This work addresses the resource optimization problem of leasing multiple quantum computers to execute a given quantum circuit in a quantum network. It formally defines, for the first time, the Joint Qubit Leasing and Quantum Circuit Distribution (JQLQCD) problem and proves its NP-completeness. The authors formulate an integer linear programming model, identify several special cases solvable in polynomial time, and propose an efficient algorithm combining greedy heuristics with local search. Experimental results demonstrate that the proposed algorithm exhibits excellent scalability and computational efficiency on large-scale instances, significantly outperforming baseline approaches.

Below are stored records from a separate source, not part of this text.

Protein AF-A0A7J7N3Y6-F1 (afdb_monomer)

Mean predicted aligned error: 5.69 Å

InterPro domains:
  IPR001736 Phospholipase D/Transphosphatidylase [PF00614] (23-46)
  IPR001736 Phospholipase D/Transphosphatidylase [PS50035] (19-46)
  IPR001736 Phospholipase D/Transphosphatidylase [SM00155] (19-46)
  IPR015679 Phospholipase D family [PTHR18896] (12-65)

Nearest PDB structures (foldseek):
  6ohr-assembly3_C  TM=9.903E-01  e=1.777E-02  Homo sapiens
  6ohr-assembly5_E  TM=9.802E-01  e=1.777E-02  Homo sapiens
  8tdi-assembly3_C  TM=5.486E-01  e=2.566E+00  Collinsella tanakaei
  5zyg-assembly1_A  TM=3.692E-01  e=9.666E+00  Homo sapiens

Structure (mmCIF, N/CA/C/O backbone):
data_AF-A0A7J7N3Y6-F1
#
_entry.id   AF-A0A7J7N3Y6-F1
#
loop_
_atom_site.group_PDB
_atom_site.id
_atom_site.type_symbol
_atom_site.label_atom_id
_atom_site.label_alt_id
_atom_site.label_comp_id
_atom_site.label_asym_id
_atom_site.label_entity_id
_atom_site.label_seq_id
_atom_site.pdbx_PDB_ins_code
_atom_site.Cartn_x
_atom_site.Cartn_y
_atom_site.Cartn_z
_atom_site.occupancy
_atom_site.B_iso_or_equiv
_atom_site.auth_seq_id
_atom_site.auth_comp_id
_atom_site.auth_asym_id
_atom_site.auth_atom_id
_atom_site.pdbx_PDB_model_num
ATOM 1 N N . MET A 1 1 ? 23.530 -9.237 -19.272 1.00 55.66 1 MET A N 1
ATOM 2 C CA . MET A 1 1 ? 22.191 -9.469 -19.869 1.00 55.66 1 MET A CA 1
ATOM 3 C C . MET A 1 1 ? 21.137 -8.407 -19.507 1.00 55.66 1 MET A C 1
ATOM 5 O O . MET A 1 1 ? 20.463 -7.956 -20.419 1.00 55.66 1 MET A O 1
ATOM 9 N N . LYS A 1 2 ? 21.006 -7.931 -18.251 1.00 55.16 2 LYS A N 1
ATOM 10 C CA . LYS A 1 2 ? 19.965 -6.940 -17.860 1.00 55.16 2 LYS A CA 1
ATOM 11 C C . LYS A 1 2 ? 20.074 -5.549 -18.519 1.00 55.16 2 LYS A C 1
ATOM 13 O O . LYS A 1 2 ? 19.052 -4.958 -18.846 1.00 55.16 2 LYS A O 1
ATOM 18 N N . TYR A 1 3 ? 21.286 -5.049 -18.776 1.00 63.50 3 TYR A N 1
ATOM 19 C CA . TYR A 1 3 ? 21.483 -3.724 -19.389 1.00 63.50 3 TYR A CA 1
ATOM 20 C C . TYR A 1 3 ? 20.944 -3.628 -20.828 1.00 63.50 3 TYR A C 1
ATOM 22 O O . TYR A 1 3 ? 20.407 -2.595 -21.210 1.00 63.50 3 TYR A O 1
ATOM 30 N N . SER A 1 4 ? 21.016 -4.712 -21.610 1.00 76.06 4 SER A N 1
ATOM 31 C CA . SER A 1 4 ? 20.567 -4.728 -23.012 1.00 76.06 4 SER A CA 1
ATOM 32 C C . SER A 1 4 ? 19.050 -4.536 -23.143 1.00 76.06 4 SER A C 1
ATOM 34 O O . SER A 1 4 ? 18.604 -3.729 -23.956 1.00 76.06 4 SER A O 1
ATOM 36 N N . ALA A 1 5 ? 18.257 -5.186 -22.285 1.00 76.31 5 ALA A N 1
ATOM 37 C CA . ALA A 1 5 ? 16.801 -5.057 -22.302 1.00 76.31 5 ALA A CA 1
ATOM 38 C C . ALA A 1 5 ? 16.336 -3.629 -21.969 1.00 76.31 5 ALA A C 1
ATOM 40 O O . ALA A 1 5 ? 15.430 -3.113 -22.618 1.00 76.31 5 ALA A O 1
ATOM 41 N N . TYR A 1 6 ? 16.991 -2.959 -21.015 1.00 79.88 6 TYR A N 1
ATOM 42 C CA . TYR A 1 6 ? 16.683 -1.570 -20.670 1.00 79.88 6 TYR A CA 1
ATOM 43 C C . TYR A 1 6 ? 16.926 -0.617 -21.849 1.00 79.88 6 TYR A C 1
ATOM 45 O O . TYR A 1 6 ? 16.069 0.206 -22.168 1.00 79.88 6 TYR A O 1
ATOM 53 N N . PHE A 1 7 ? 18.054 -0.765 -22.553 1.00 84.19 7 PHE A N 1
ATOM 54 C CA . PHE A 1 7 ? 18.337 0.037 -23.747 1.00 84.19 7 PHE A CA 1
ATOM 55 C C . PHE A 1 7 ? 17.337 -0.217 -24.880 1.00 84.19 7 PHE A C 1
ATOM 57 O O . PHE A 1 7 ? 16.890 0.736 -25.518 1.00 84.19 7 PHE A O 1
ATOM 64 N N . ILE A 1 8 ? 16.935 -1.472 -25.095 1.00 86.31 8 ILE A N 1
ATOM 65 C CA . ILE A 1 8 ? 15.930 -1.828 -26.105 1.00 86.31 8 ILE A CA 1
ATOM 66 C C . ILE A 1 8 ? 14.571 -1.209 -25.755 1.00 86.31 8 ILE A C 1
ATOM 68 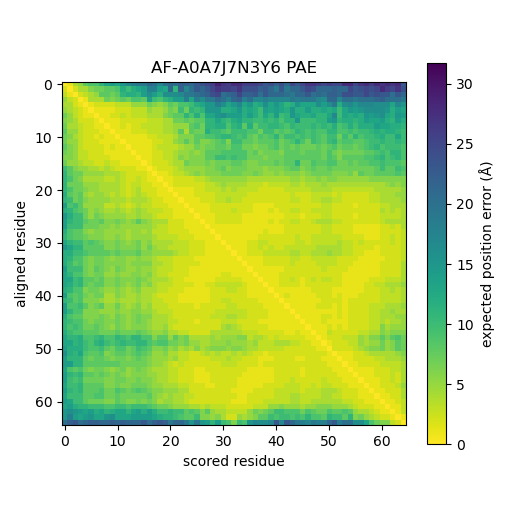O O . ILE A 1 8 ? 13.953 -0.584 -26.612 1.00 86.31 8 ILE A O 1
ATOM 72 N N . MET A 1 9 ? 14.127 -1.305 -24.498 1.00 85.12 9 MET A N 1
ATOM 73 C CA . MET A 1 9 ? 12.855 -0.716 -24.062 1.00 85.12 9 MET A CA 1
ATOM 74 C C . MET A 1 9 ? 12.850 0.809 -24.199 1.00 85.12 9 MET A C 1
ATOM 76 O O . MET A 1 9 ? 11.868 1.371 -24.678 1.00 85.12 9 MET A O 1
ATOM 80 N N . GLN A 1 10 ? 13.959 1.483 -23.875 1.00 86.50 10 GLN A N 1
ATOM 81 C CA . GLN A 1 10 ? 14.082 2.928 -24.089 1.00 86.50 10 GLN A CA 1
ATOM 82 C C . GLN A 1 10 ? 14.067 3.313 -25.576 1.00 86.50 10 GLN A C 1
ATOM 84 O O . GLN A 1 10 ? 13.447 4.309 -25.949 1.00 86.50 10 GLN A O 1
ATOM 89 N N . ALA A 1 11 ? 14.733 2.542 -26.438 1.00 90.31 11 ALA A N 1
ATOM 90 C CA . ALA A 1 11 ? 14.735 2.791 -27.878 1.00 90.31 11 ALA A CA 1
ATOM 91 C C . ALA A 1 11 ? 13.340 2.586 -28.493 1.00 90.31 11 ALA A C 1
ATOM 93 O O . ALA A 1 11 ? 12.887 3.409 -29.290 1.00 90.31 11 ALA A O 1
ATOM 94 N N . LEU A 1 12 ? 12.632 1.531 -28.077 1.00 91.69 12 LEU A N 1
ATOM 95 C CA . LEU A 1 12 ? 11.258 1.253 -28.498 1.00 91.69 12 LEU A CA 1
ATOM 96 C C . LEU A 1 12 ? 10.285 2.331 -28.008 1.00 91.69 12 LEU A C 1
ATOM 98 O O . LEU A 1 12 ? 9.463 2.796 -28.794 1.00 91.69 12 LEU A O 1
ATOM 102 N N . ALA A 1 13 ? 10.425 2.787 -26.759 1.00 93.38 13 ALA A N 1
ATOM 103 C CA . ALA A 1 13 ? 9.635 3.883 -26.199 1.00 93.38 13 ALA A CA 1
ATOM 104 C C . ALA A 1 13 ? 9.791 5.175 -27.014 1.00 93.38 13 ALA A C 1
ATOM 106 O O . ALA A 1 13 ? 8.802 5.807 -27.383 1.00 93.38 13 ALA A O 1
ATOM 107 N N . LYS A 1 14 ? 11.037 5.539 -27.352 1.00 91.62 14 LYS A N 1
ATOM 108 C CA . LYS A 1 14 ? 11.338 6.722 -28.173 1.00 91.62 14 LYS A CA 1
ATOM 109 C C . LYS A 1 14 ? 10.787 6.593 -29.593 1.00 91.62 14 LYS A C 1
ATOM 111 O O . LYS A 1 14 ? 10.197 7.543 -30.095 1.00 91.62 14 LYS A O 1
ATOM 116 N N . LYS A 1 15 ? 10.950 5.425 -30.227 1.00 95.50 15 LYS A N 1
ATOM 117 C CA . LYS A 1 15 ? 10.475 5.166 -31.596 1.00 95.50 15 LYS A CA 1
ATOM 118 C C . LYS A 1 15 ? 8.950 5.195 -31.689 1.00 95.50 15 LYS A C 1
ATOM 120 O O . LYS A 1 15 ? 8.401 5.827 -32.584 1.00 95.50 15 LYS A O 1
ATOM 125 N N . ASN A 1 16 ? 8.280 4.512 -30.767 1.00 94.56 16 ASN A N 1
ATOM 126 C CA . ASN A 1 16 ? 6.830 4.351 -30.800 1.00 94.56 16 ASN A CA 1
ATOM 127 C C . ASN A 1 16 ? 6.104 5.529 -30.141 1.00 94.56 16 ASN A C 1
ATOM 129 O O . ASN A 1 16 ? 4.898 5.647 -30.300 1.00 94.56 16 ASN A O 1
ATOM 133 N N . ARG A 1 17 ? 6.825 6.405 -29.426 1.00 93.69 17 ARG A N 1
ATOM 134 C CA . ARG A 1 17 ? 6.285 7.550 -28.671 1.00 93.69 17 ARG A CA 1
ATOM 135 C C . ARG A 1 17 ? 5.232 7.169 -27.624 1.00 93.69 17 ARG A C 1
ATOM 137 O O . ARG A 1 17 ? 4.431 8.003 -27.220 1.00 93.69 17 ARG A O 1
ATOM 144 N N . HIS A 1 18 ? 5.266 5.927 -27.153 1.00 90.12 18 HIS A N 1
ATOM 145 C CA . HIS A 1 18 ? 4.423 5.435 -26.072 1.00 90.12 18 HIS A CA 1
ATOM 146 C C . HIS A 1 18 ? 5.278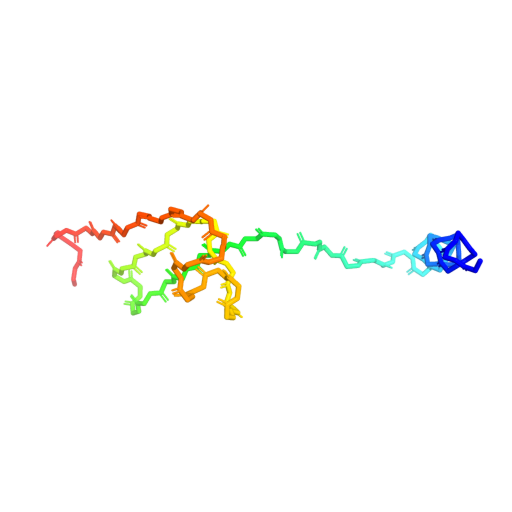 4.628 -25.103 1.00 90.12 18 HIS A C 1
ATOM 148 O O . HIS A 1 18 ? 6.103 3.806 -25.507 1.00 90.12 18 HIS A O 1
ATOM 154 N N . PHE A 1 19 ? 5.064 4.867 -23.817 1.00 91.31 19 PHE A N 1
ATOM 155 C CA . PHE A 1 19 ? 5.643 4.088 -22.738 1.00 91.31 19 PHE A CA 1
ATOM 156 C C . PHE A 1 19 ? 4.647 4.029 -21.590 1.00 91.31 19 PHE A C 1
ATOM 158 O O . PHE A 1 19 ? 3.780 4.897 -21.473 1.00 91.31 19 PHE A O 1
ATOM 165 N N . MET A 1 20 ? 4.759 3.001 -20.755 1.00 92.00 20 MET A N 1
ATOM 166 C CA . MET A 1 20 ? 3.903 2.892 -19.583 1.00 92.00 20 MET A CA 1
ATOM 167 C C . MET A 1 20 ? 4.127 4.079 -18.641 1.00 92.00 20 MET A C 1
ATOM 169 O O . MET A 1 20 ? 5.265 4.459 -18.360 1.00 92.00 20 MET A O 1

We consider an agent, who would like to execute a given quantum circuit using resources leased from a set of quantum computers (QCs) connected by a quantum network. For this purpose, the agent needs to make the following four key decisions: (i) how many qubits to lease from each QC, (ii) at which QCs to store different circuit qubits in different time slots, (iii) at which QC to execute each gate in the circuit, and (iv) how to move qubits between QCs, choosing between migration and teleportation. We refer to this problem facing the agent as the joint qubit leasing and quantum circuit distribution (JQLQCD) problem, and provide a comprehensive integer linear programming (ILP) formulation for it. We show that the JQLQCD problem is NP-complete. Next, we identify several special cases in which the problem can be optimally solved in closed form or via polynomial-time algorithms. Also, we propose a greedy algorithm with local search refinement to solve large instances of the general JQLQCD problem. Finally, we evaluate the performance of the proposed greedy algorithm using extensive numerical computations.